Are you applying to medical school and have inconsistencies, interruptions, or institutional actions you need to address in your application? Well, let's start with some definitions:
- Inconsistencies are obvious gaps or drops in grades, MCAT scores, or other areas of performance.
- Interruptions are substantial periods of time (i.e. more than 6 months) without academic progress. This might include a leave of absence or gap year without a job or substantial engagements.
- Institutional actions are any “action by any college or medical school for unacceptable academic performance or conduct violation.” These especially can be a red flag for medical schools unless they are thoroughly explained.
Inconsistencies and interruptions are usually explained on secondary applications in a response to a prompt such as “is there anything else that you would like the admissions committee to know?” If there is no such prompt, you can email a response to the admissions office and ask that it be added to your file.
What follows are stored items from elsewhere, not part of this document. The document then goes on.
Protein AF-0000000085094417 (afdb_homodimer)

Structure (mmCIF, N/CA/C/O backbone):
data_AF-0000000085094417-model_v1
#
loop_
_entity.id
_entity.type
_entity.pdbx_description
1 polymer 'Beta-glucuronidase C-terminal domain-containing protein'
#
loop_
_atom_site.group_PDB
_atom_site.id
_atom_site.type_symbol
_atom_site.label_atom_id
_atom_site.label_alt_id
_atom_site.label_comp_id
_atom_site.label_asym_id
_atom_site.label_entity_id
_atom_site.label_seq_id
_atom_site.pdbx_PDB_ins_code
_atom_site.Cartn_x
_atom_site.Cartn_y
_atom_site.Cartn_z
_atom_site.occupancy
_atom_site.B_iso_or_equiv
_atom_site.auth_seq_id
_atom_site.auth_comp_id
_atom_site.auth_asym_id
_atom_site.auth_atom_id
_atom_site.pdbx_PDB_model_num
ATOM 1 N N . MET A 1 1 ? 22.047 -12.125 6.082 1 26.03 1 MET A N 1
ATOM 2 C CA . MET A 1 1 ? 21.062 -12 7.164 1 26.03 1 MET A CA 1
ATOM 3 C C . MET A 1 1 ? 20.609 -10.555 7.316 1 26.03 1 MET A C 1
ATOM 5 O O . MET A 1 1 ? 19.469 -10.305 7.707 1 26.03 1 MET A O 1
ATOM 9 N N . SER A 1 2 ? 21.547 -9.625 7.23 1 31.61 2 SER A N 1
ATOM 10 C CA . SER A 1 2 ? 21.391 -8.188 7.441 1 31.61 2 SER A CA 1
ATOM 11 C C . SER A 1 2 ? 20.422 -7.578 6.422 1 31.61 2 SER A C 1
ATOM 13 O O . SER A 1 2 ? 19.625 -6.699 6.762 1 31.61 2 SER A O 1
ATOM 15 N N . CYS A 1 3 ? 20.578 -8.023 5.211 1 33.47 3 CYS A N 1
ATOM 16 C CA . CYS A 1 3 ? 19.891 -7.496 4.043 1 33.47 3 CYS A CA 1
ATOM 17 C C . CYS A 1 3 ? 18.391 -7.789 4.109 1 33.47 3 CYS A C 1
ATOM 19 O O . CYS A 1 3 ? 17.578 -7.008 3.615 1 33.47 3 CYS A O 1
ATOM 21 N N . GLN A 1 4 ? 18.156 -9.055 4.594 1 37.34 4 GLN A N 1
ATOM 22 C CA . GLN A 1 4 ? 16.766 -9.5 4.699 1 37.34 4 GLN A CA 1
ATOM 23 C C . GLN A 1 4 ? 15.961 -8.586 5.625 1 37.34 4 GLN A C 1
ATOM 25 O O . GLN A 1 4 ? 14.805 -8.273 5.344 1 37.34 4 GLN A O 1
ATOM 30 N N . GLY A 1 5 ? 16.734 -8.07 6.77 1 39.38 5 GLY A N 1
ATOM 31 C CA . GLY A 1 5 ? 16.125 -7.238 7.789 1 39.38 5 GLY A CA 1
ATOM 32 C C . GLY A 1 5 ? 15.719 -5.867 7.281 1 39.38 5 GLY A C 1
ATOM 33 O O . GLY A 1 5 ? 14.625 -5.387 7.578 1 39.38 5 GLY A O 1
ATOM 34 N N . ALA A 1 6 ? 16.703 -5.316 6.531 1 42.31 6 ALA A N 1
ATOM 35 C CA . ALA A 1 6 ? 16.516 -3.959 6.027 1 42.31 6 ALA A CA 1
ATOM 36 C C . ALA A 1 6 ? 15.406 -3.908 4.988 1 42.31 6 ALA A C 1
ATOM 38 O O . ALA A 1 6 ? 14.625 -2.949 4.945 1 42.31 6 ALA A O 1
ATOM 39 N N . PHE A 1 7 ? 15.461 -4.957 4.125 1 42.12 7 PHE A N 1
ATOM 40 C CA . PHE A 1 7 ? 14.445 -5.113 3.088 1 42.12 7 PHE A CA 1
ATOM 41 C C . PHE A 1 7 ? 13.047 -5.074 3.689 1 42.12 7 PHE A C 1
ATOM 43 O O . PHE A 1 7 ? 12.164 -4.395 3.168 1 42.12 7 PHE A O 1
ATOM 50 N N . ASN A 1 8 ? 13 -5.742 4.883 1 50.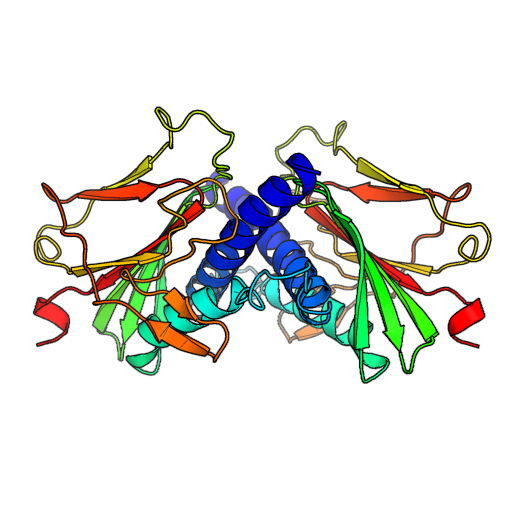38 8 ASN A N 1
ATOM 51 C CA . ASN A 1 8 ? 11.688 -5.902 5.496 1 50.38 8 ASN A CA 1
ATOM 52 C C . ASN A 1 8 ? 11.18 -4.59 6.094 1 50.38 8 ASN A C 1
ATOM 54 O O . ASN A 1 8 ? 9.984 -4.301 6.043 1 50.38 8 ASN A O 1
ATOM 58 N N . ILE A 1 9 ? 12.305 -3.812 6.309 1 50.16 9 ILE A N 1
ATOM 59 C CA . ILE A 1 9 ? 11.898 -2.598 7.008 1 50.16 9 ILE A CA 1
ATOM 60 C C . ILE A 1 9 ? 11.391 -1.566 6 1 50.16 9 ILE A C 1
ATOM 62 O O . ILE A 1 9 ? 10.344 -0.956 6.203 1 50.16 9 ILE A O 1
ATOM 66 N N . SER A 1 10 ? 12.156 -1.413 4.859 1 56.59 10 SER A N 1
ATOM 67 C CA . SER A 1 10 ? 11.734 -0.458 3.84 1 56.59 10 SER A CA 1
ATOM 68 C C . SER A 1 10 ? 10.367 -0.822 3.27 1 56.59 10 SER A C 1
ATOM 70 O O . SER A 1 10 ? 9.531 0.054 3.049 1 56.59 10 SER A O 1
ATOM 72 N N . HIS A 1 11 ? 10.156 -2.057 3.369 1 59.62 11 HIS A N 1
ATOM 73 C CA . HIS A 1 11 ? 8.883 -2.488 2.805 1 59.62 11 HIS A CA 1
ATOM 74 C C . HIS A 1 11 ? 7.742 -2.285 3.799 1 59.62 11 HIS A C 1
ATOM 76 O O . HIS A 1 11 ? 6.625 -1.931 3.408 1 59.62 11 HIS A O 1
ATOM 82 N N . ALA A 1 12 ? 8.258 -2.395 5.062 1 61.66 12 ALA A N 1
ATOM 83 C CA . ALA A 1 12 ? 7.219 -2.242 6.078 1 61.66 12 ALA A CA 1
ATOM 84 C C . ALA A 1 12 ? 6.684 -0.813 6.105 1 61.66 12 ALA A C 1
ATOM 86 O O . ALA A 1 12 ? 5.469 -0.598 6.121 1 61.66 12 ALA A O 1
ATOM 87 N N . MET A 1 13 ? 7.629 0.146 5.93 1 69.31 13 MET A N 1
ATOM 88 C CA . MET A 1 13 ? 7.184 1.536 5.973 1 69.31 13 MET A CA 1
ATOM 89 C C . MET A 1 13 ? 6.469 1.918 4.68 1 69.31 13 MET A C 1
ATOM 91 O O . MET A 1 13 ? 5.461 2.623 4.707 1 69.31 13 MET A O 1
ATOM 95 N N . ALA A 1 14 ? 6.965 1.423 3.648 1 70.75 14 ALA A N 1
ATOM 96 C CA . ALA A 1 14 ? 6.328 1.684 2.359 1 70.75 14 ALA A CA 1
ATOM 97 C C . ALA A 1 14 ? 4.883 1.199 2.352 1 70.75 14 ALA A C 1
ATOM 99 O O . ALA A 1 14 ? 3.979 1.93 1.94 1 70.75 14 ALA A O 1
ATOM 100 N N . SER A 1 15 ? 4.695 0.014 2.895 1 70.25 15 SER A N 1
ATOM 101 C CA . SER A 1 15 ? 3.344 -0.532 2.939 1 70.25 15 SER A CA 1
ATOM 102 C C . SER A 1 15 ? 2.422 0.341 3.783 1 70.25 15 SER A C 1
ATOM 104 O O . SER A 1 15 ? 1.27 0.575 3.416 1 70.25 15 SER A O 1
ATOM 106 N N . ALA A 1 16 ? 2.979 0.77 4.891 1 76.31 16 ALA A N 1
ATOM 107 C CA . ALA A 1 16 ? 2.16 1.593 5.781 1 76.31 16 ALA A CA 1
ATOM 108 C C . ALA A 1 16 ? 1.802 2.922 5.121 1 76.31 16 ALA A C 1
ATOM 110 O O . ALA A 1 16 ? 0.646 3.35 5.16 1 76.31 16 ALA A O 1
ATOM 111 N N . VAL A 1 17 ? 2.738 3.527 4.473 1 80.75 17 VAL A N 1
ATOM 112 C CA . VAL A 1 17 ? 2.514 4.832 3.857 1 80.75 17 VAL A CA 1
ATOM 113 C C . VAL A 1 17 ? 1.586 4.68 2.652 1 80.75 17 VAL A C 1
ATOM 115 O O . VAL A 1 17 ? 0.709 5.516 2.428 1 80.75 17 VAL A O 1
ATOM 118 N N . TRP A 1 18 ? 1.701 3.652 1.985 1 77.12 18 TRP A N 1
ATOM 119 C CA . TRP A 1 18 ? 0.812 3.406 0.855 1 77.12 18 TRP A CA 1
ATOM 120 C C . TRP A 1 18 ? -0.613 3.145 1.331 1 77.12 18 TRP A C 1
ATOM 122 O O . TRP A 1 18 ? -1.577 3.561 0.684 1 77.12 18 TRP A O 1
ATOM 132 N N . ALA A 1 19 ? -0.692 2.393 2.389 1 75.94 19 ALA A N 1
ATOM 133 C CA . ALA A 1 19 ? -2.023 2.176 2.951 1 75.94 19 ALA A CA 1
ATOM 134 C C . ALA A 1 19 ? -2.67 3.496 3.357 1 75.94 19 ALA A C 1
ATOM 136 O O . ALA A 1 19 ? -3.875 3.688 3.172 1 75.94 19 ALA A O 1
ATOM 137 N N . VAL A 1 20 ? -1.954 4.395 3.904 1 82.25 20 VAL A N 1
ATOM 138 C CA . VAL A 1 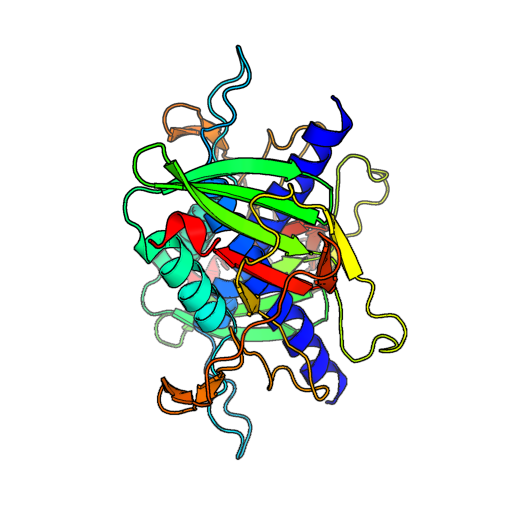20 ? -2.453 5.727 4.23 1 82.25 20 VAL A CA 1
ATOM 139 C C . VAL A 1 20 ? -2.877 6.445 2.951 1 82.25 20 VAL A C 1
ATOM 141 O O . VAL A 1 20 ? -3.955 7.043 2.895 1 82.25 20 VAL A O 1
ATOM 144 N N . HIS A 1 21 ? -2.021 6.406 1.971 1 80.31 21 HIS A N 1
ATOM 145 C CA . HIS A 1 21 ? -2.32 7.012 0.677 1 80.31 21 HIS A CA 1
ATOM 146 C C . HIS A 1 21 ? -3.639 6.492 0.117 1 80.31 21 HIS A C 1
ATOM 148 O O . HIS A 1 21 ? -4.484 7.273 -0.324 1 80.31 21 HIS A O 1
ATOM 154 N N . ASP A 1 22 ? -3.793 5.234 0.155 1 74.69 22 ASP A N 1
ATOM 155 C CA . ASP A 1 22 ? -4.996 4.621 -0.394 1 74.69 22 ASP A CA 1
ATOM 156 C C . ASP A 1 22 ? -6.242 5.102 0.346 1 74.69 22 ASP A C 1
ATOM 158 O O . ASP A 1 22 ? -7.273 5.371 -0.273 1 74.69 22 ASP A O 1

There is a specific section of the AMCAS and AACOMAS applications to fill out information on institutional actions.
Tips for addressing inconsistencies and interruptions
It is common to have hiccups along the winding path to medical school. Most of the time, these shouldn’t represent a substantial concern for your reviewers, but nevertheless need be explained in the application in the following steps:
- State when the gap occurred. Be specific.
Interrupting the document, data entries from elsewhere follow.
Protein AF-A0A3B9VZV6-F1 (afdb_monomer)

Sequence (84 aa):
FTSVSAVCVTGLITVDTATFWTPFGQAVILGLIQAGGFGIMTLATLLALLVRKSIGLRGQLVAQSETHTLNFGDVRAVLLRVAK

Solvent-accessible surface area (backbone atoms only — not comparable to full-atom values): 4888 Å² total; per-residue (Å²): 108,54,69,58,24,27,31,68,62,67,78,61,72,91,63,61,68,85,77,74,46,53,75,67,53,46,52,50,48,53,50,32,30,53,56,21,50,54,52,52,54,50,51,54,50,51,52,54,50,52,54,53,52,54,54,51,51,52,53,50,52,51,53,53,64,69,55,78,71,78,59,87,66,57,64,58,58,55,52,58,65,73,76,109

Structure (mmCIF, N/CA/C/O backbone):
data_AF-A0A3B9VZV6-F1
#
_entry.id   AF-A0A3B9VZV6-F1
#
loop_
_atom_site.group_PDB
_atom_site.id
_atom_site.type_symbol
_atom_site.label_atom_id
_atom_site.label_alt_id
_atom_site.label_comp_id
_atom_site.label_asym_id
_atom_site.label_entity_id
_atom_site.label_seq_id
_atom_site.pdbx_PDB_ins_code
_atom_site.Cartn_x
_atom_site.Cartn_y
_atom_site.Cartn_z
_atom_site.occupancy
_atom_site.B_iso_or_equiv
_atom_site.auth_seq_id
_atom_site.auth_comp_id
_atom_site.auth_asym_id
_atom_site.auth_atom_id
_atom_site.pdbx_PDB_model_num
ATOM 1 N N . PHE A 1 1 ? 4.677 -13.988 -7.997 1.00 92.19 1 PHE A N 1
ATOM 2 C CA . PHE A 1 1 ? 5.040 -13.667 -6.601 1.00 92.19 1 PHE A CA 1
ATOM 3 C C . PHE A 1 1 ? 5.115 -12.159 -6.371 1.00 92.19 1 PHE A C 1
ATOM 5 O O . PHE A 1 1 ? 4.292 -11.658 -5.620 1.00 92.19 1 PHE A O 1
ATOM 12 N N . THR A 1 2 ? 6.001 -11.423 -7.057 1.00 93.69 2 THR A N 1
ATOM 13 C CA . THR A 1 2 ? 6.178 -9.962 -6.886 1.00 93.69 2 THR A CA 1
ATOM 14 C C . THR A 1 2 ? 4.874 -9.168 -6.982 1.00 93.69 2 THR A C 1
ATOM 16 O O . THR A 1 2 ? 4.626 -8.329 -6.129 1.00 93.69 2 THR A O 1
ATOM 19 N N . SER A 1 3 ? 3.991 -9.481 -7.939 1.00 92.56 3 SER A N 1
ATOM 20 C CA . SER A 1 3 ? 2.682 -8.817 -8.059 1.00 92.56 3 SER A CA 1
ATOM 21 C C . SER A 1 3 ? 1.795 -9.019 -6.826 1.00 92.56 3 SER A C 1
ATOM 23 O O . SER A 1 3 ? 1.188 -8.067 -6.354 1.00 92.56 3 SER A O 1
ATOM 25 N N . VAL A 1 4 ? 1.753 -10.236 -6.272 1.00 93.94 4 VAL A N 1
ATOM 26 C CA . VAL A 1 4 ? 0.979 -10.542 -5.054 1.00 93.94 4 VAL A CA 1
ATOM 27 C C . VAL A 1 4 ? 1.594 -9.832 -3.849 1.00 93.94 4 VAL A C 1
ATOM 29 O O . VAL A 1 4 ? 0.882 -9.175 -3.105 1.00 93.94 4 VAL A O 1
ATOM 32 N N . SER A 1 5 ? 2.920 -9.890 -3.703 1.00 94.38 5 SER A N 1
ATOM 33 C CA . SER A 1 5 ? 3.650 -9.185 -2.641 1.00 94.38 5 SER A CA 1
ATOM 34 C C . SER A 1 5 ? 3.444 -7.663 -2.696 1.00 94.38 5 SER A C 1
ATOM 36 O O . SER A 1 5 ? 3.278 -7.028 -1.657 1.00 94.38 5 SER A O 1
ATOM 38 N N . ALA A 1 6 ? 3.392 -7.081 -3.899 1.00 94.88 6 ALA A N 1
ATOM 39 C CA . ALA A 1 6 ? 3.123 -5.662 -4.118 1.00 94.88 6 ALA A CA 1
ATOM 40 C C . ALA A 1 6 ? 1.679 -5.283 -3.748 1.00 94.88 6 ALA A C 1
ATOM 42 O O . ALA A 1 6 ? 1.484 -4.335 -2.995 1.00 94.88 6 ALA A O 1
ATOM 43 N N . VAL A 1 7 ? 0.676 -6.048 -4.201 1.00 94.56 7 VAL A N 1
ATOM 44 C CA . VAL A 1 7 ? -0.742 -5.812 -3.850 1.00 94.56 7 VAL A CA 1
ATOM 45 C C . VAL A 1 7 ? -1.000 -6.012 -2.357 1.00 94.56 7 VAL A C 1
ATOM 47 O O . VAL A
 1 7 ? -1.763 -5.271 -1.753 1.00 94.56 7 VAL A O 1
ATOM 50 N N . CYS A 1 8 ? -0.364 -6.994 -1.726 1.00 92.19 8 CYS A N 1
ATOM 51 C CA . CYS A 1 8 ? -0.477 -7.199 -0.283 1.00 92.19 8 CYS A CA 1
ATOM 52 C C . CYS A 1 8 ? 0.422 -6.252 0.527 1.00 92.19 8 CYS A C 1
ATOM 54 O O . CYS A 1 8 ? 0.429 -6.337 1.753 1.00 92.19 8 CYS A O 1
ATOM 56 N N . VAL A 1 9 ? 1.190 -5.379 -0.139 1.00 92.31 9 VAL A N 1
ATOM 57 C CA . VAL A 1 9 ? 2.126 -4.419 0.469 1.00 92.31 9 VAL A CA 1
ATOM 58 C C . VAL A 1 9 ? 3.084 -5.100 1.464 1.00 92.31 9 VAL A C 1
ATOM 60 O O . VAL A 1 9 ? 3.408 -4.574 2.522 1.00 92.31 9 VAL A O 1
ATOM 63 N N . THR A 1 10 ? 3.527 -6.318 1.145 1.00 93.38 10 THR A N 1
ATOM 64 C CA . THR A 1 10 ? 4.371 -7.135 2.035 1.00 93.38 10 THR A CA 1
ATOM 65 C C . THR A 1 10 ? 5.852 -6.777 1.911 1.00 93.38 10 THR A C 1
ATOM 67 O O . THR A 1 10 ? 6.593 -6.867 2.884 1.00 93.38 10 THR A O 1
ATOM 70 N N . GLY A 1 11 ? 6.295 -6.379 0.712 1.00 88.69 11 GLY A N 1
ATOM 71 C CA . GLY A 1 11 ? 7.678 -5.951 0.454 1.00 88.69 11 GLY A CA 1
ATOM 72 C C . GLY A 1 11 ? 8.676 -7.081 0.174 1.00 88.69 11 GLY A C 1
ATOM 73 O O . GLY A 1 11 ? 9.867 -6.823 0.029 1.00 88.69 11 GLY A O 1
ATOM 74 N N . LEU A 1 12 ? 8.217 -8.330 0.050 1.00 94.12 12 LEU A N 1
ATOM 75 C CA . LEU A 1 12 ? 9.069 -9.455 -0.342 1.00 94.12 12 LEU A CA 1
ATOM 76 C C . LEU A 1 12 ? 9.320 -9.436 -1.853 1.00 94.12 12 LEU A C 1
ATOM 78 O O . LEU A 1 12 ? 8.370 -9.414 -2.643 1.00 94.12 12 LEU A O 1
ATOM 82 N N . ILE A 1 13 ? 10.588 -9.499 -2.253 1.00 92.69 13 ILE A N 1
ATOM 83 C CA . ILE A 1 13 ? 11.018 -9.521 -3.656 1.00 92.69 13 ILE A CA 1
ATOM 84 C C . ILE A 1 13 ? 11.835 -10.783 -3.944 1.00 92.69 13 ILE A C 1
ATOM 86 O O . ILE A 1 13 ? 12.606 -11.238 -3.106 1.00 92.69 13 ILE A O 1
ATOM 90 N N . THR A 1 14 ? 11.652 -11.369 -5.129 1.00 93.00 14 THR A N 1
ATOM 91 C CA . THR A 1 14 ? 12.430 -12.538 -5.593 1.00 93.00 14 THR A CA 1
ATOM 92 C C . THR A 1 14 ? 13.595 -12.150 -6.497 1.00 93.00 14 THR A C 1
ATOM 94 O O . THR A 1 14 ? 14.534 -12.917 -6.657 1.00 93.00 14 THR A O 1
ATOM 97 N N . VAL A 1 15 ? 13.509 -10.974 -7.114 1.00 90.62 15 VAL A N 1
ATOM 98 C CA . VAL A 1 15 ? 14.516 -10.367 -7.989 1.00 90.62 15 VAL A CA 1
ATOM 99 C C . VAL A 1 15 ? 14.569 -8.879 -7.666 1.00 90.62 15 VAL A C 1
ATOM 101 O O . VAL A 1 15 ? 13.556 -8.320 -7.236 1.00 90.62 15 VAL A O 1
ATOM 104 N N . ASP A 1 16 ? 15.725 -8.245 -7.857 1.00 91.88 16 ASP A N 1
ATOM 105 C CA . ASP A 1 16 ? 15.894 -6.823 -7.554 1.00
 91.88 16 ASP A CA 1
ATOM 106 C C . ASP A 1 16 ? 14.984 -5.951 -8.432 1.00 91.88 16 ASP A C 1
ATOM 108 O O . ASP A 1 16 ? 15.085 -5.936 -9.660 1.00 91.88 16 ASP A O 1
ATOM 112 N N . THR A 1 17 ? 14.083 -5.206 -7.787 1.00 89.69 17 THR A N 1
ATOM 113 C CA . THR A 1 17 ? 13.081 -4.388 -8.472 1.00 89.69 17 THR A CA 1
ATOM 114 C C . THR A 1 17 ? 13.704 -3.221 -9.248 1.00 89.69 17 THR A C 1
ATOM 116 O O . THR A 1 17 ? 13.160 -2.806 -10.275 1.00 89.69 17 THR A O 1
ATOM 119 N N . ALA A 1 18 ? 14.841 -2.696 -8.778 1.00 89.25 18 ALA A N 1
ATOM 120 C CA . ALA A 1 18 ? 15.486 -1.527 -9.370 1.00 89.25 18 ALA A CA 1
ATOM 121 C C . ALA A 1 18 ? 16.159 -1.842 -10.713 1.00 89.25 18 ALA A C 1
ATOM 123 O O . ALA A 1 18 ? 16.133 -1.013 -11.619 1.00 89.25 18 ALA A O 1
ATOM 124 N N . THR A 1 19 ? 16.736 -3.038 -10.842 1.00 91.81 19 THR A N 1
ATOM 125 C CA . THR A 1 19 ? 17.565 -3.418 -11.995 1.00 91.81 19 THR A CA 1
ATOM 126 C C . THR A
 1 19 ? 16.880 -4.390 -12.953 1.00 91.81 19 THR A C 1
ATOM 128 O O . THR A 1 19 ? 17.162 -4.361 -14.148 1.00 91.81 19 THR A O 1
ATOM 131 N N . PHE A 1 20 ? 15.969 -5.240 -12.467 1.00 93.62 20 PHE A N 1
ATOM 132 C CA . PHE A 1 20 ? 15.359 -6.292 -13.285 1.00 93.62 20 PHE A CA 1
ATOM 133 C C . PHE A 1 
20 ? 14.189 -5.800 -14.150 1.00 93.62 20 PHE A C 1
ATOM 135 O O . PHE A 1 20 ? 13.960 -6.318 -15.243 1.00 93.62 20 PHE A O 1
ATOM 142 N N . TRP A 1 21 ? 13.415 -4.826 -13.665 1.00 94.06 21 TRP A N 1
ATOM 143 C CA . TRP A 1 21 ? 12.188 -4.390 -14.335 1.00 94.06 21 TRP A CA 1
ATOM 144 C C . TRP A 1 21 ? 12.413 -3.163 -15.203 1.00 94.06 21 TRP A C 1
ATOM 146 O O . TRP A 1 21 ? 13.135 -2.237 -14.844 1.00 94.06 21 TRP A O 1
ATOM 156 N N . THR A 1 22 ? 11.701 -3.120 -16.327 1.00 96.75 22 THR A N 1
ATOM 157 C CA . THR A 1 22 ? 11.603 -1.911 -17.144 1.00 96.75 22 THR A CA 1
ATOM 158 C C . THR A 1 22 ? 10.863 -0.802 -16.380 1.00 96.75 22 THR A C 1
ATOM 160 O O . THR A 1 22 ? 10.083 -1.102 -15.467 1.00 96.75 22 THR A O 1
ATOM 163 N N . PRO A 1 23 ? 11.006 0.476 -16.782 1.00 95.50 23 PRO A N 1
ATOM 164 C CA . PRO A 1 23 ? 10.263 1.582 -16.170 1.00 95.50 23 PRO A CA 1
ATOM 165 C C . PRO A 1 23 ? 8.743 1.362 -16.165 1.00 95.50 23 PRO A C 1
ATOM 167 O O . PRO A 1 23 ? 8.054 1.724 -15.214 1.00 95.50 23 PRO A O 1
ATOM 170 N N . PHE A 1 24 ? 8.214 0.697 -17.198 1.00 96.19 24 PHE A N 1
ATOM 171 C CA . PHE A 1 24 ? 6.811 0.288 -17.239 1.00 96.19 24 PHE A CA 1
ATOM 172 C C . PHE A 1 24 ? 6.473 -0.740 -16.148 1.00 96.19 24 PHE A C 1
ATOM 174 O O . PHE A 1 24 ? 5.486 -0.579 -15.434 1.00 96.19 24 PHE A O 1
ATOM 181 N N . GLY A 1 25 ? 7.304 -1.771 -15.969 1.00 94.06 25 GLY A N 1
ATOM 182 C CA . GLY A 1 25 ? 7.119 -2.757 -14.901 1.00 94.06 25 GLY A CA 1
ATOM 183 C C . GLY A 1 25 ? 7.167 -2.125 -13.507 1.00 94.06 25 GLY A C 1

- Explain why the gap occurred. It is helpful to be as detailed as possible. This may require vulnerability around sensitive issues. When in doubt about how much to explain, ask trusted mentors. Be sure that your explanation is not an excuse; take accountability for mistakes.
- Close the gap. Explain how you overcame the gap or inconsistency. For example, if you received a low grade in a class, how did you change your approach to coursework? Or, if you took a leave of absence for a medical problem, did you receive appropriate care and treatment? Be mindful that medical schools may be more concerned about issues that seem unresolved and could potentially resurface in the future.
Tips for addressing institutional actions
Institutional actions are more challenging to medical school applications; however, your best chance of a successful application will be to report them honestly. An event counts as an IA even if the action did not force you to take time off from school or substantially interrupt your enrollment. Examples of institutional actions include:
- Academic probation
- Academic standing warnings
- Residence hall policy violations
- Ethics policy violations
One of the most common IA situations that students face is related to plagiarism. More information can be found here. Note that felonies and misdemeanors must also be reported. You will have 1325 characters to explain the IA on the AMCAS and 500 characters on the AACOMAS. Here are some tips for writing a strong response:
- Explain what you did. Be detailed and specific about the circumstances of the event, and do not withhold information. Expect that medical schools will investigate these events.
- Explain why it was wrong. Do not make excuses for your actions, but rather take accountability for the mistake. How did your actions impact those around you?
- Explain what you learned. You want to ensure that medical schools know that you will not display similar behavior in medical school. What did you do to right the incident? How did these events change your perspective or values?